6 - The SCU ROM configures the DDR and loads the M4 and AP images included in
the second container to their respective load addresses.
7 - The SCU ROM request the SECO FW to authenticate the M4 image.
8 - The SCU ROM request the SECO FW to authenticate the AP image. This image
is the initial AP core software, depending in the U-Boot target it can
be the U-Boot and ATF or only SPL.
9 - The SCFW is initialized and starts the ARM Cortex-M and Cortex-A cores.

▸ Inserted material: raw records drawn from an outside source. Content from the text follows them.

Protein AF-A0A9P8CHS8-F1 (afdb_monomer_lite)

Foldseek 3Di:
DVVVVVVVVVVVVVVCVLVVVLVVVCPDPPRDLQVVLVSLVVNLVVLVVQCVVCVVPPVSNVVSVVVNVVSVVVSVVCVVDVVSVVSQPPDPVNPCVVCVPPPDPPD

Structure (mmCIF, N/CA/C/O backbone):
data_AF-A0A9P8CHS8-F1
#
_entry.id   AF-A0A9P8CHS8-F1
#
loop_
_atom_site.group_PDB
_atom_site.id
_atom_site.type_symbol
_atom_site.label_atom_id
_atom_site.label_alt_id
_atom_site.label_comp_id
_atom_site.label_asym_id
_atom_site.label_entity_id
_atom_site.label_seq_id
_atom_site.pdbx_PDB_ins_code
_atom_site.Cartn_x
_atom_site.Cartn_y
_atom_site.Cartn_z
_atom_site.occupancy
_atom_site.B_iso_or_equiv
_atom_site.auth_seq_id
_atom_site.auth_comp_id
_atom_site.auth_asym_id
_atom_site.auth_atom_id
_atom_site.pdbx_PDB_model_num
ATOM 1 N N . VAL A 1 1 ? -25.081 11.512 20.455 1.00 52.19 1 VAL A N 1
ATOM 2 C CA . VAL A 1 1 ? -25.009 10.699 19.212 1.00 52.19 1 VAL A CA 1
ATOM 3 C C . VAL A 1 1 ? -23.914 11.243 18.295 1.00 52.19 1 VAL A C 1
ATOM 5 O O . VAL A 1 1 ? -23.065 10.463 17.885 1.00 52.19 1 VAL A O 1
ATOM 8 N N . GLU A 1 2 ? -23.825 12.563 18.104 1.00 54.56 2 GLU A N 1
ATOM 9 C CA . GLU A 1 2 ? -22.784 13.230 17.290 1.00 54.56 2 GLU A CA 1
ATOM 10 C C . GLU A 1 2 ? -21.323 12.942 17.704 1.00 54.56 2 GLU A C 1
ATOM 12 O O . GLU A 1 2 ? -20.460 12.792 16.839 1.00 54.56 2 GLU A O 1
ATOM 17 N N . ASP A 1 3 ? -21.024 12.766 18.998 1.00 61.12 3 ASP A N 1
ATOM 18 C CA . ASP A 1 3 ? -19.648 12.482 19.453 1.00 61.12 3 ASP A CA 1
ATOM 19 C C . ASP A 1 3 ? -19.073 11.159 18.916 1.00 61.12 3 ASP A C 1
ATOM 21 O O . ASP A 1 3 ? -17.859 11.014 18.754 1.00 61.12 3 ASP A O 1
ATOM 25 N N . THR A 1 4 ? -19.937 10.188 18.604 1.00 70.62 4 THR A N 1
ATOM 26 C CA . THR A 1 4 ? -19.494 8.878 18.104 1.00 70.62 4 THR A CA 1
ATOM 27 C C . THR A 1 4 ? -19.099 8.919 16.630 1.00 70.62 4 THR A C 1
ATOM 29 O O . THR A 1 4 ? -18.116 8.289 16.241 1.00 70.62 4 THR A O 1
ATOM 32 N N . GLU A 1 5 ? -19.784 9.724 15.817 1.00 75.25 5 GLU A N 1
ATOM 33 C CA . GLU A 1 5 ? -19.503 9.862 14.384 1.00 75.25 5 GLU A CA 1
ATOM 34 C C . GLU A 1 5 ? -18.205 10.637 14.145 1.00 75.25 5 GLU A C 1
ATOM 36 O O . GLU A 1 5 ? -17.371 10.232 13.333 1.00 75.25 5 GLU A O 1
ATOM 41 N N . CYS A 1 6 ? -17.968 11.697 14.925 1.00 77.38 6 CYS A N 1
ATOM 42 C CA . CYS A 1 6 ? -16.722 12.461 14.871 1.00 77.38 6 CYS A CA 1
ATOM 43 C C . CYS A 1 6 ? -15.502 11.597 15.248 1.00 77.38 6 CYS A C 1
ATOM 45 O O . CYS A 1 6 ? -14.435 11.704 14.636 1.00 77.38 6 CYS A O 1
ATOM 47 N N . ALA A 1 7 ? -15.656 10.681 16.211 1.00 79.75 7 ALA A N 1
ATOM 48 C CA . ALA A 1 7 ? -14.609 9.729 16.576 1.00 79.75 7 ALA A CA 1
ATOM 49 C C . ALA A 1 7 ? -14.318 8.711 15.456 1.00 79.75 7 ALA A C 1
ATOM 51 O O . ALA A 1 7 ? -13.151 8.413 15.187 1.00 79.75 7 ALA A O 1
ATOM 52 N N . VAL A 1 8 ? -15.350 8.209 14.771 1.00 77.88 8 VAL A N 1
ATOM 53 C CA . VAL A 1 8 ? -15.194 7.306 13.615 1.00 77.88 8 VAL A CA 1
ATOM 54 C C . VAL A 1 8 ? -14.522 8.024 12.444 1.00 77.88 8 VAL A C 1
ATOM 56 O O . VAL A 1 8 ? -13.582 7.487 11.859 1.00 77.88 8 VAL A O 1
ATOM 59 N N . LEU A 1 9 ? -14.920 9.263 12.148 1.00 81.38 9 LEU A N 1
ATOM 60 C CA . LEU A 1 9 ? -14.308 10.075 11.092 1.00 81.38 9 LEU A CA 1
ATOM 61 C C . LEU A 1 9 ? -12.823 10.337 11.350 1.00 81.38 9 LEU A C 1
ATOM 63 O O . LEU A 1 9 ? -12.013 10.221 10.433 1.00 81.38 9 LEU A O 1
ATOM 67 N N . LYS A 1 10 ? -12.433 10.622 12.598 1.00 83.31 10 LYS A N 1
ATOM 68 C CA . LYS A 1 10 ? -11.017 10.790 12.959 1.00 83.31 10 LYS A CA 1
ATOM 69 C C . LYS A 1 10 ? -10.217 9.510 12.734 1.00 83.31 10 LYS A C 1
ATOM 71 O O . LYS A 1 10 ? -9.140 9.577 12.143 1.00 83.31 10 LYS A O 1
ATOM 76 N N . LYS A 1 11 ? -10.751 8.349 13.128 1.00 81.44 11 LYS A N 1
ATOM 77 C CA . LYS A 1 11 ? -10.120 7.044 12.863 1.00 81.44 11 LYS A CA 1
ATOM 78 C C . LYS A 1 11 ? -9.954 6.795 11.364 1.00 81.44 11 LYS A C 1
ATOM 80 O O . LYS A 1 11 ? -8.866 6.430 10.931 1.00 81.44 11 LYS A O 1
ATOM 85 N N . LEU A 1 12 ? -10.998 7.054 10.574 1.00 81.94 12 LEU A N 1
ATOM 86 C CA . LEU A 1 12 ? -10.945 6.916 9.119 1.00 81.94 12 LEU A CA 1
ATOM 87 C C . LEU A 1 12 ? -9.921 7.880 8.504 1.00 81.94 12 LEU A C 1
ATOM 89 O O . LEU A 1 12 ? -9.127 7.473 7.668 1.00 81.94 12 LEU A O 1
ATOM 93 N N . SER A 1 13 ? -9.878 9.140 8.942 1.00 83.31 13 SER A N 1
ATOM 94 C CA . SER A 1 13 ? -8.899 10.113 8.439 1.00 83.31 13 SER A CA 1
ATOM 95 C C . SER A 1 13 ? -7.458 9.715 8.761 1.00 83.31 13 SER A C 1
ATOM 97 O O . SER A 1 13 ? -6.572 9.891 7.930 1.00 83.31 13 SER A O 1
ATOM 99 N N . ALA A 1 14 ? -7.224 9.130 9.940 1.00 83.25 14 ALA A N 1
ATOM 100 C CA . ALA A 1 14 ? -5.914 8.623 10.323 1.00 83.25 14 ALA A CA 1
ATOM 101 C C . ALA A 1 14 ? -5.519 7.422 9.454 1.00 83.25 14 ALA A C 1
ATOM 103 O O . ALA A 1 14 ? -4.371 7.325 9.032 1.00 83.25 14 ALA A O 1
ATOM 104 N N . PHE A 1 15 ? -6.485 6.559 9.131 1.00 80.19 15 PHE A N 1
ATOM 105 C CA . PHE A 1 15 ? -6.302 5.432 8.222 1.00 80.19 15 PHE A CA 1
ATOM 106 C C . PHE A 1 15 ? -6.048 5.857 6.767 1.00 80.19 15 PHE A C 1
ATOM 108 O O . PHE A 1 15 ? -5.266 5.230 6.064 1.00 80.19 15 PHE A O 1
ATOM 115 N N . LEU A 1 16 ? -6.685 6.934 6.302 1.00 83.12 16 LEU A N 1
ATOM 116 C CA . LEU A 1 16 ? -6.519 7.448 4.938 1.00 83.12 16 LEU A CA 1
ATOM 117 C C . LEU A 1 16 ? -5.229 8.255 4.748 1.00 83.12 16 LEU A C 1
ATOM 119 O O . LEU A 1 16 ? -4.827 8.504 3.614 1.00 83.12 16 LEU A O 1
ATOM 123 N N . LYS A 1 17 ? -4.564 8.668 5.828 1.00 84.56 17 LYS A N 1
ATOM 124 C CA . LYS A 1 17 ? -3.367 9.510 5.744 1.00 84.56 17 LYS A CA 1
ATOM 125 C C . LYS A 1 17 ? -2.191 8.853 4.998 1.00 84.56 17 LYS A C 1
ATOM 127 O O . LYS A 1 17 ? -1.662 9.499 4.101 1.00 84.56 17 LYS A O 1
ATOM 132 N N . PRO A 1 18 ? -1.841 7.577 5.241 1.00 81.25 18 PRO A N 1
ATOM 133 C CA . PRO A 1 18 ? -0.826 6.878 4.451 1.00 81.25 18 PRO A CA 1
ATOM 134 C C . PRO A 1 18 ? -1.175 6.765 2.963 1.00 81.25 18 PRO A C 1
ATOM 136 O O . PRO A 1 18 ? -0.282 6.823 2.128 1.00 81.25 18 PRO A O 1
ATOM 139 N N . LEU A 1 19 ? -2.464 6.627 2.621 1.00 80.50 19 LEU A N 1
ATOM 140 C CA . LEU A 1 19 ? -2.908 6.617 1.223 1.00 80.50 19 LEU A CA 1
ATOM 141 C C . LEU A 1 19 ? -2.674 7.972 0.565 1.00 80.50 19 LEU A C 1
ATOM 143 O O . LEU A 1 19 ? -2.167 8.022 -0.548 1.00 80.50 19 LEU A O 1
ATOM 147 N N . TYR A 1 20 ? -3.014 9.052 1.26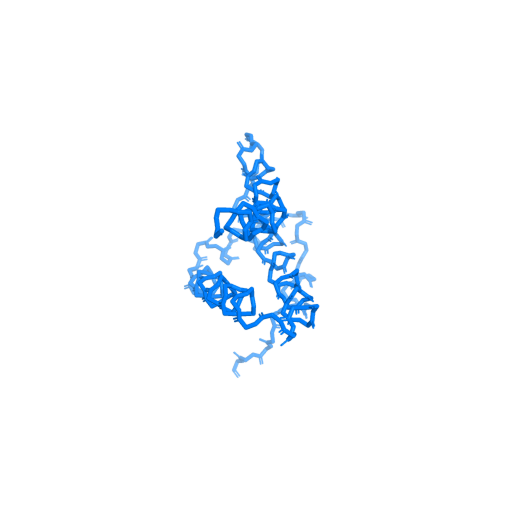9 1.00 82.50 20 TYR A N 1
ATOM 148 C CA . TYR A 1 20 ? -2.767 10.410 0.802 1.00 82.50 20 TYR A CA 1
ATOM 149 C C . TYR A 1 20 ? -1.270 10.666 0.590 1.00 82.50 20 TYR A C 1
ATOM 151 O O . TYR A 1 20 ? -0.875 11.141 -0.473 1.00 82.50 20 TYR A O 1
ATOM 159 N N . ASP A 1 21 ? -0.435 10.292 1.562 1.00 82.69 21 ASP A N 1
ATOM 160 C CA . ASP A 1 21 ? 1.016 10.474 1.483 1.00 82.69 21 ASP A CA 1
ATOM 161 C C . ASP A 1 21 ? 1.626 9.644 0.335 1.00 82.69 21 ASP A C 1
ATOM 163 O O . ASP A 1 21 ? 2.470 10.146 -0.406 1.00 82.69 21 ASP A O 1
ATOM 167 N N . ALA A 1 22 ? 1.150 8.409 0.128 1.00 81.62 22 ALA A N 1
ATOM 168 C CA . ALA A 1 22 ? 1.560 7.561 -0.991 1.00 81.62 22 ALA A CA 1
ATOM 169 C C . ALA A 1 22 ? 1.159 8.159 -2.348 1.00 81.62 22 ALA A C 1
ATOM 171 O O . ALA A 1 22 ? 1.975 8.211 -3.264 1.00 81.62 22 ALA A O 1
ATOM 172 N N . THR A 1 23 ? -0.069 8.670 -2.483 1.00 80.38 23 THR A N 1
ATOM 173 C CA . THR A 1 23 ? -0.507 9.324 -3.727 1.00 80.38 23 THR A CA 1
ATOM 174 C C . THR A 1 23 ? 0.246 10.621 -3.994 1.00 80.38 23 THR A C 1
ATOM 176 O O . THR A 1 23 ? 0.605 10.890 -5.134 1.00 80.38 23 THR A O 1
ATOM 179 N N . LEU A 1 24 ? 0.554 11.395 -2.952 1.00 82.19 24 LEU A N 1
ATOM 180 C CA . LEU A 1 24 ? 1.324 12.629 -3.081 1.00 82.19 24 LEU A CA 1
ATOM 181 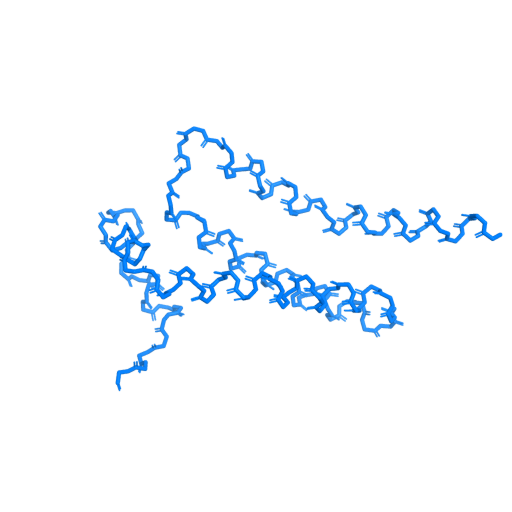C C . LEU A 1 24 ? 2.771 12.349 -3.519 1.00 82.19 24 LEU A C 1
ATOM 183 O O . LEU A 1 24 ? 3.351 13.132 -4.270 1.00 82.19 24 LEU A O 1
ATOM 187 N N . ALA A 1 25 ? 3.352 11.231 -3.074 1.00 76.19 25 ALA A N 1
ATOM 188 C CA . ALA A 1 25 ? 4.662 10.779 -3.538 1.00 76.19 25 ALA A CA 1
ATOM 189 C C . ALA A 1 25 ? 4.636 10.369 -5.024 1.00 76.19 25 ALA A C 1
ATOM 191 O O . ALA A 1 25 ? 5.558 10.705 -5.768 1.00 76.19 25 ALA A O 1
ATOM 192 N N . GLU A 1 26 ? 3.557 9.714 -5.463 1.00 74.12 26 GLU A N 1
ATOM 193 C CA . GLU A 1 26 ? 3.332 9.307 -6.858 1.00 74.12 26 GLU A CA 1
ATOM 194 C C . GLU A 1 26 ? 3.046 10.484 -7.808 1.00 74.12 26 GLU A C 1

10 - From this point additional containers can be loaded by Cortex-M and
Cortex-A cores and authenticated by SECO, the AP SW must interface with
SCU by calling the sc_misc_seco_authenticate() API function. In current
U-Boot implementation the additional image can be the Linux Kernel binary
or the U-Boot proper and ATF. Details about current U-Boot implementation
can be found in AHAB guides included in doc/imx/hab/ahab/guides/ directory.
2. Generating a PKI tree
-------------------------
The first step is to generate the private keys and public keys certificates.

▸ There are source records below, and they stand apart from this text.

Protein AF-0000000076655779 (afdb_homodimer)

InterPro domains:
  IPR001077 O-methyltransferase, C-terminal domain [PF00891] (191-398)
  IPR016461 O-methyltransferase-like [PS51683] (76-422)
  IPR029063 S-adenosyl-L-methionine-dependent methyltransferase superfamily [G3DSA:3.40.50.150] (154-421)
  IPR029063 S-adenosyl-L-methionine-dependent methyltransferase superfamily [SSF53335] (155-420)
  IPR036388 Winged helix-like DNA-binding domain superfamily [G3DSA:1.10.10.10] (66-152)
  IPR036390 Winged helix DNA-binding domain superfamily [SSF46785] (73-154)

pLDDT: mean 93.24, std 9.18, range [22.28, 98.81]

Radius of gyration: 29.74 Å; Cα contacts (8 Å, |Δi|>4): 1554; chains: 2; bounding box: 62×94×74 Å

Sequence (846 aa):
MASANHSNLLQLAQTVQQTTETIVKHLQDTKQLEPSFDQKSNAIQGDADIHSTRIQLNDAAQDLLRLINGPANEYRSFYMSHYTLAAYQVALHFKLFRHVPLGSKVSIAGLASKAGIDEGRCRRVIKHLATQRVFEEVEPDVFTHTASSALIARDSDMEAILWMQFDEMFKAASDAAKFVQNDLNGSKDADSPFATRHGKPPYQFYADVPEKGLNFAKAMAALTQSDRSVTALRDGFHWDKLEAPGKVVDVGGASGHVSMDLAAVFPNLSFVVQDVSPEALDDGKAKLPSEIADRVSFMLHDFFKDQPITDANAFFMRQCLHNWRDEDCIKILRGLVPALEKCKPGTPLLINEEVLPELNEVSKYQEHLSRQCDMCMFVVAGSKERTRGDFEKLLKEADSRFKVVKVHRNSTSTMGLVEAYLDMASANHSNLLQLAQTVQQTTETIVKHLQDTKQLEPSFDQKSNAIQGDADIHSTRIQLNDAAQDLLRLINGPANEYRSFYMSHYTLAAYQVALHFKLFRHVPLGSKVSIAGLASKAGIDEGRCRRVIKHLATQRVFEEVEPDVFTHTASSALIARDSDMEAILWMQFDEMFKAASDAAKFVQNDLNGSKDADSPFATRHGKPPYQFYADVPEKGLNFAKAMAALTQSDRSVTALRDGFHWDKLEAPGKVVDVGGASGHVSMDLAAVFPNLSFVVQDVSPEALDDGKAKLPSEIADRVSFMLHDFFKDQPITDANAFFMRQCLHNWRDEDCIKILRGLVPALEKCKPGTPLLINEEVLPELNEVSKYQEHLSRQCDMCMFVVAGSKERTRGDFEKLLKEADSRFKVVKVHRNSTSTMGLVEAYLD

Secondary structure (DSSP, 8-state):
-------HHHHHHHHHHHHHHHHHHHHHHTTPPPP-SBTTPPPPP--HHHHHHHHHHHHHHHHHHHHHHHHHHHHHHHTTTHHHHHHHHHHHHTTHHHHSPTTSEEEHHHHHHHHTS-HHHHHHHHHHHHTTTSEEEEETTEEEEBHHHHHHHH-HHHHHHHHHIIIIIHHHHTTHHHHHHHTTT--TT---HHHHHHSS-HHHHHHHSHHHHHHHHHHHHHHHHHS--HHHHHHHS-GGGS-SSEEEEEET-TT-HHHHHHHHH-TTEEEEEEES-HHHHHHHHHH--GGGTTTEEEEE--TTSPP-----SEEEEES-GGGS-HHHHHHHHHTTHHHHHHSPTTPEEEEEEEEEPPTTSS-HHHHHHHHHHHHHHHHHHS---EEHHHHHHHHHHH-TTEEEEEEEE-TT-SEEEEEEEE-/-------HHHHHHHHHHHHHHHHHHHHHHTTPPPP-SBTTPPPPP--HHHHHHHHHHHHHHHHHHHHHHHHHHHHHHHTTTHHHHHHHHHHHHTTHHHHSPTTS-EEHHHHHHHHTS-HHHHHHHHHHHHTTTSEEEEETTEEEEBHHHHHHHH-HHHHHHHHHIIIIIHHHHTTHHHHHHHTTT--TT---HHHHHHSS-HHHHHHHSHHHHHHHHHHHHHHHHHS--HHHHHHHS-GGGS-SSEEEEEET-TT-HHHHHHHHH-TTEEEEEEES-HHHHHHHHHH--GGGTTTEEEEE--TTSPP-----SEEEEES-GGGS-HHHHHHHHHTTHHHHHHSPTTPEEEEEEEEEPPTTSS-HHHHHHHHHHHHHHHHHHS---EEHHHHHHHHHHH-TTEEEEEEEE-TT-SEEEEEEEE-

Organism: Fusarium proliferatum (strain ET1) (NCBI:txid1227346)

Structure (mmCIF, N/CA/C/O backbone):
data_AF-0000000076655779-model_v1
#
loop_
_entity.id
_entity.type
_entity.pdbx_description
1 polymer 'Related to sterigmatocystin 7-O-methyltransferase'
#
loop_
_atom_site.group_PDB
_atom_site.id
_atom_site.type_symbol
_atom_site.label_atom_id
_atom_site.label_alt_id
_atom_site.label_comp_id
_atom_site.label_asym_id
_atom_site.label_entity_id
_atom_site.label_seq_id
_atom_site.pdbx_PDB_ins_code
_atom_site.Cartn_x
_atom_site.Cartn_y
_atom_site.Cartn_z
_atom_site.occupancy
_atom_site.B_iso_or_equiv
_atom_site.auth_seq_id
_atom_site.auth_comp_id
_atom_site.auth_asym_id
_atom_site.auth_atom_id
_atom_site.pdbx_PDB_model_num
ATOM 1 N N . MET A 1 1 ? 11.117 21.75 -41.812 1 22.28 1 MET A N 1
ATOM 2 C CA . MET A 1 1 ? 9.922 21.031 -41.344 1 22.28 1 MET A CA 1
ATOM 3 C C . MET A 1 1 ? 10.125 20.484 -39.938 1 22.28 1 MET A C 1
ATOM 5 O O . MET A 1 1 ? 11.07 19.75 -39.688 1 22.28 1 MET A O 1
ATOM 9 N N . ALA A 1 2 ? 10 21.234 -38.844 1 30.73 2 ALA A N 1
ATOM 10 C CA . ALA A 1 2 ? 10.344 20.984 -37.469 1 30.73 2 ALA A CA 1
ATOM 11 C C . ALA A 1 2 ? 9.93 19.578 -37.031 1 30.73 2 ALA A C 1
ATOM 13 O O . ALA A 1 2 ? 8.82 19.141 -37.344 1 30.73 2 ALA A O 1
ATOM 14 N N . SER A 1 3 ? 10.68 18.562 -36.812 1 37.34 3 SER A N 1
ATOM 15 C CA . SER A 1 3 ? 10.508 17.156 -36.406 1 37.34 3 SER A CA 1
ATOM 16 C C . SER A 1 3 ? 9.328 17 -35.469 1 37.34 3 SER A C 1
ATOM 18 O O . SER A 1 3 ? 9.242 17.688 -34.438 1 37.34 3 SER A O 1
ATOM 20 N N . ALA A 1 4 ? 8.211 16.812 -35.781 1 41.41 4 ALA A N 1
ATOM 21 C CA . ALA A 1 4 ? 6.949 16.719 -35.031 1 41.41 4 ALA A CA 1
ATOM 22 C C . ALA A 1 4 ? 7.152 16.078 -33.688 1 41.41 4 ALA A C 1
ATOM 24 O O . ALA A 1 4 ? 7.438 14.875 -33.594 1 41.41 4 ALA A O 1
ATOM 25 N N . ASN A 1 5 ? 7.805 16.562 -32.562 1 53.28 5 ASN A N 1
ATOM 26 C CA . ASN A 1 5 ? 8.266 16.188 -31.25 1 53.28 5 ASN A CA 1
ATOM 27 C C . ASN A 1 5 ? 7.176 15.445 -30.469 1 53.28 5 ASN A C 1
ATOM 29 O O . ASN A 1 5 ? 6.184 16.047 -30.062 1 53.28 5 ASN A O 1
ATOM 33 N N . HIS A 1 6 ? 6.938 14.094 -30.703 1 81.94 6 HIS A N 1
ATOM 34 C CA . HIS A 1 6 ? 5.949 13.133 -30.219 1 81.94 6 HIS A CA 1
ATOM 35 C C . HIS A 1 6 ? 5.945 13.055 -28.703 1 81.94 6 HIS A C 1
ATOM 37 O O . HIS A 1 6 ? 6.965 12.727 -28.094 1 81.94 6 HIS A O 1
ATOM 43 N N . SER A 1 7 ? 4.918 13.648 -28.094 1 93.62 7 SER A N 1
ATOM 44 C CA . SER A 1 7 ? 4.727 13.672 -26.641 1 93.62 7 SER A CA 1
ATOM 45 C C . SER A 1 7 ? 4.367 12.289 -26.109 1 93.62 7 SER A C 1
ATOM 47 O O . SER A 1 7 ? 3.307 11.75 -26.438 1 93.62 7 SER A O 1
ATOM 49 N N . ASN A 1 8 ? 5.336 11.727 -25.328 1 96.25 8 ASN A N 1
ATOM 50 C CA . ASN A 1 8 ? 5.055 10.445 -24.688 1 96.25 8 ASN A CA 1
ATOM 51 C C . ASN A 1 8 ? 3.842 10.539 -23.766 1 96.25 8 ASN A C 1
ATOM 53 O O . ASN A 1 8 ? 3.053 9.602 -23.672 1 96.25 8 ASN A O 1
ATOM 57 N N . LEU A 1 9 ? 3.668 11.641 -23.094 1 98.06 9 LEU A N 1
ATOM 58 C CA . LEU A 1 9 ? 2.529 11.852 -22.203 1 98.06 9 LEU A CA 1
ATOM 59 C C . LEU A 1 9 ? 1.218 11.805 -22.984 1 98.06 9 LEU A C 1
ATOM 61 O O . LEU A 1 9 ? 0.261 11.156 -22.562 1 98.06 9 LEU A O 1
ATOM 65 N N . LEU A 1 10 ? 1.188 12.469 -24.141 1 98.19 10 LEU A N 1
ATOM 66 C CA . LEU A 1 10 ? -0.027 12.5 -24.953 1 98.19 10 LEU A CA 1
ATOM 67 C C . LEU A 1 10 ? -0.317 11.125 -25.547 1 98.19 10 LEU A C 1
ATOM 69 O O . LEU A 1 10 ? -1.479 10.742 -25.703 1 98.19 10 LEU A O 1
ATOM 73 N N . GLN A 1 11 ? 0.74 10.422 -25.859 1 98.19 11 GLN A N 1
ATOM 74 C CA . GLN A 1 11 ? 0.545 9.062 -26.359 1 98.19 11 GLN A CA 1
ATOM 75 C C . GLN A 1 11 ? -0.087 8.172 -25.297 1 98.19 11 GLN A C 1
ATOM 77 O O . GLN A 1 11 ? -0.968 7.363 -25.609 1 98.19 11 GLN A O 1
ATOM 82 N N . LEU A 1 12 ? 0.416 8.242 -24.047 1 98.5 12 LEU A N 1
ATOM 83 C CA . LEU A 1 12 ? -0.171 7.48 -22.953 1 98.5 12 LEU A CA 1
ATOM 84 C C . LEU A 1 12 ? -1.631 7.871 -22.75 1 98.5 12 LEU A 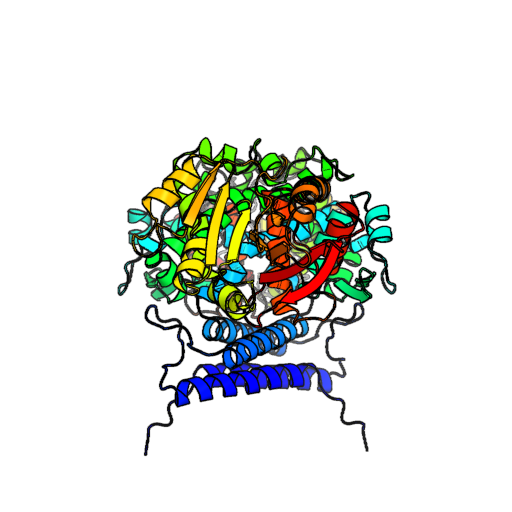C 1
ATOM 86 O O . LEU A 1 12 ? -2.49 7.004 -22.578 1 98.5 12 LEU A O 1
ATOM 90 N N . ALA A 1 13 ? -1.924 9.18 -22.75 1 98.62 13 ALA A N 1
ATOM 91 C CA . ALA A 1 13 ? -3.297 9.648 -22.594 1 98.62 13 ALA A CA 1
ATOM 92 C C . ALA A 1 13 ? -4.191 9.141 -23.719 1 98.62 13 ALA A C 1
ATOM 94 O O . ALA A 1 13 ? -5.352 8.797 -23.484 1 98.62 13 ALA A O 1
ATOM 95 N N . GLN A 1 14 ? -3.652 9.117 -24.906 1 98.25 14 GLN A N 1
ATOM 96 C CA . GLN A 1 14 ? -4.395 8.602 -26.047 1 98.25 14 GLN A CA 1
ATOM 97 C C . GLN A 1 14 ? -4.695 7.113 -25.891 1 98.25 14 GLN A C 1
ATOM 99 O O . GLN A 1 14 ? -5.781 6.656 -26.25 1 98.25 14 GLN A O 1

The AHAB architecture is based on a Public Key Infrastructure (PKI) tree.
The Code Signing Tools package contains an OpenSSL based key generation script
under keys/ directory. The ahab_pki_tree.sh script generates a PKI tree
containing 4 Super Root Keys (SRK), possible to also include a subordinate
SGK key.
The AHAB supports both RSA and ECC keys, a new PKI tree can be generated by
following the example below:
- Generating a P384 ECC PKI tree on CST v3.1.0:
$ ./ahab_pki_tree.sh
...
Do you want to use an existing CA key (y/n)?: n
Do you want to use Elliptic Curve Cryptography (y/n)?: y
Enter length for elliptic curve to be used for PKI tree:
Possible values p256, p384, p521: p384
Enter the digest algorithm to use: sha384
Enter PKI tree duration (years): 5
Do you want the SRK certificates to have the CA flag set? (y/n)?: n
The diagram below illustrate the PKI tree generated:
┌─────────┐
│ CA │
└────┬────┘
┌───────────────┬────────┴────────┬───────────────┐
│ │ │ │
│ │ │ │
v v v v
┌────────┐ ┌────────┐ ┌────────┐ ┌────────┐
│ SRK1 │ │ SRK2 │ │ SRK3 │ │ SRK4 │
└────────┘ └────────┘ └────────┘ └────────┘
2.1 Generating a PKI tree including a subordinate SGK key
----------------------------------------------------------
The ahab_pki_tree.sh script is also able to generate a PKI tree containing a
subordinate key of the SRK, this key can be used to verify the signature
included in the final signed image.
Users should set the CA flag when generating the SRK certificates.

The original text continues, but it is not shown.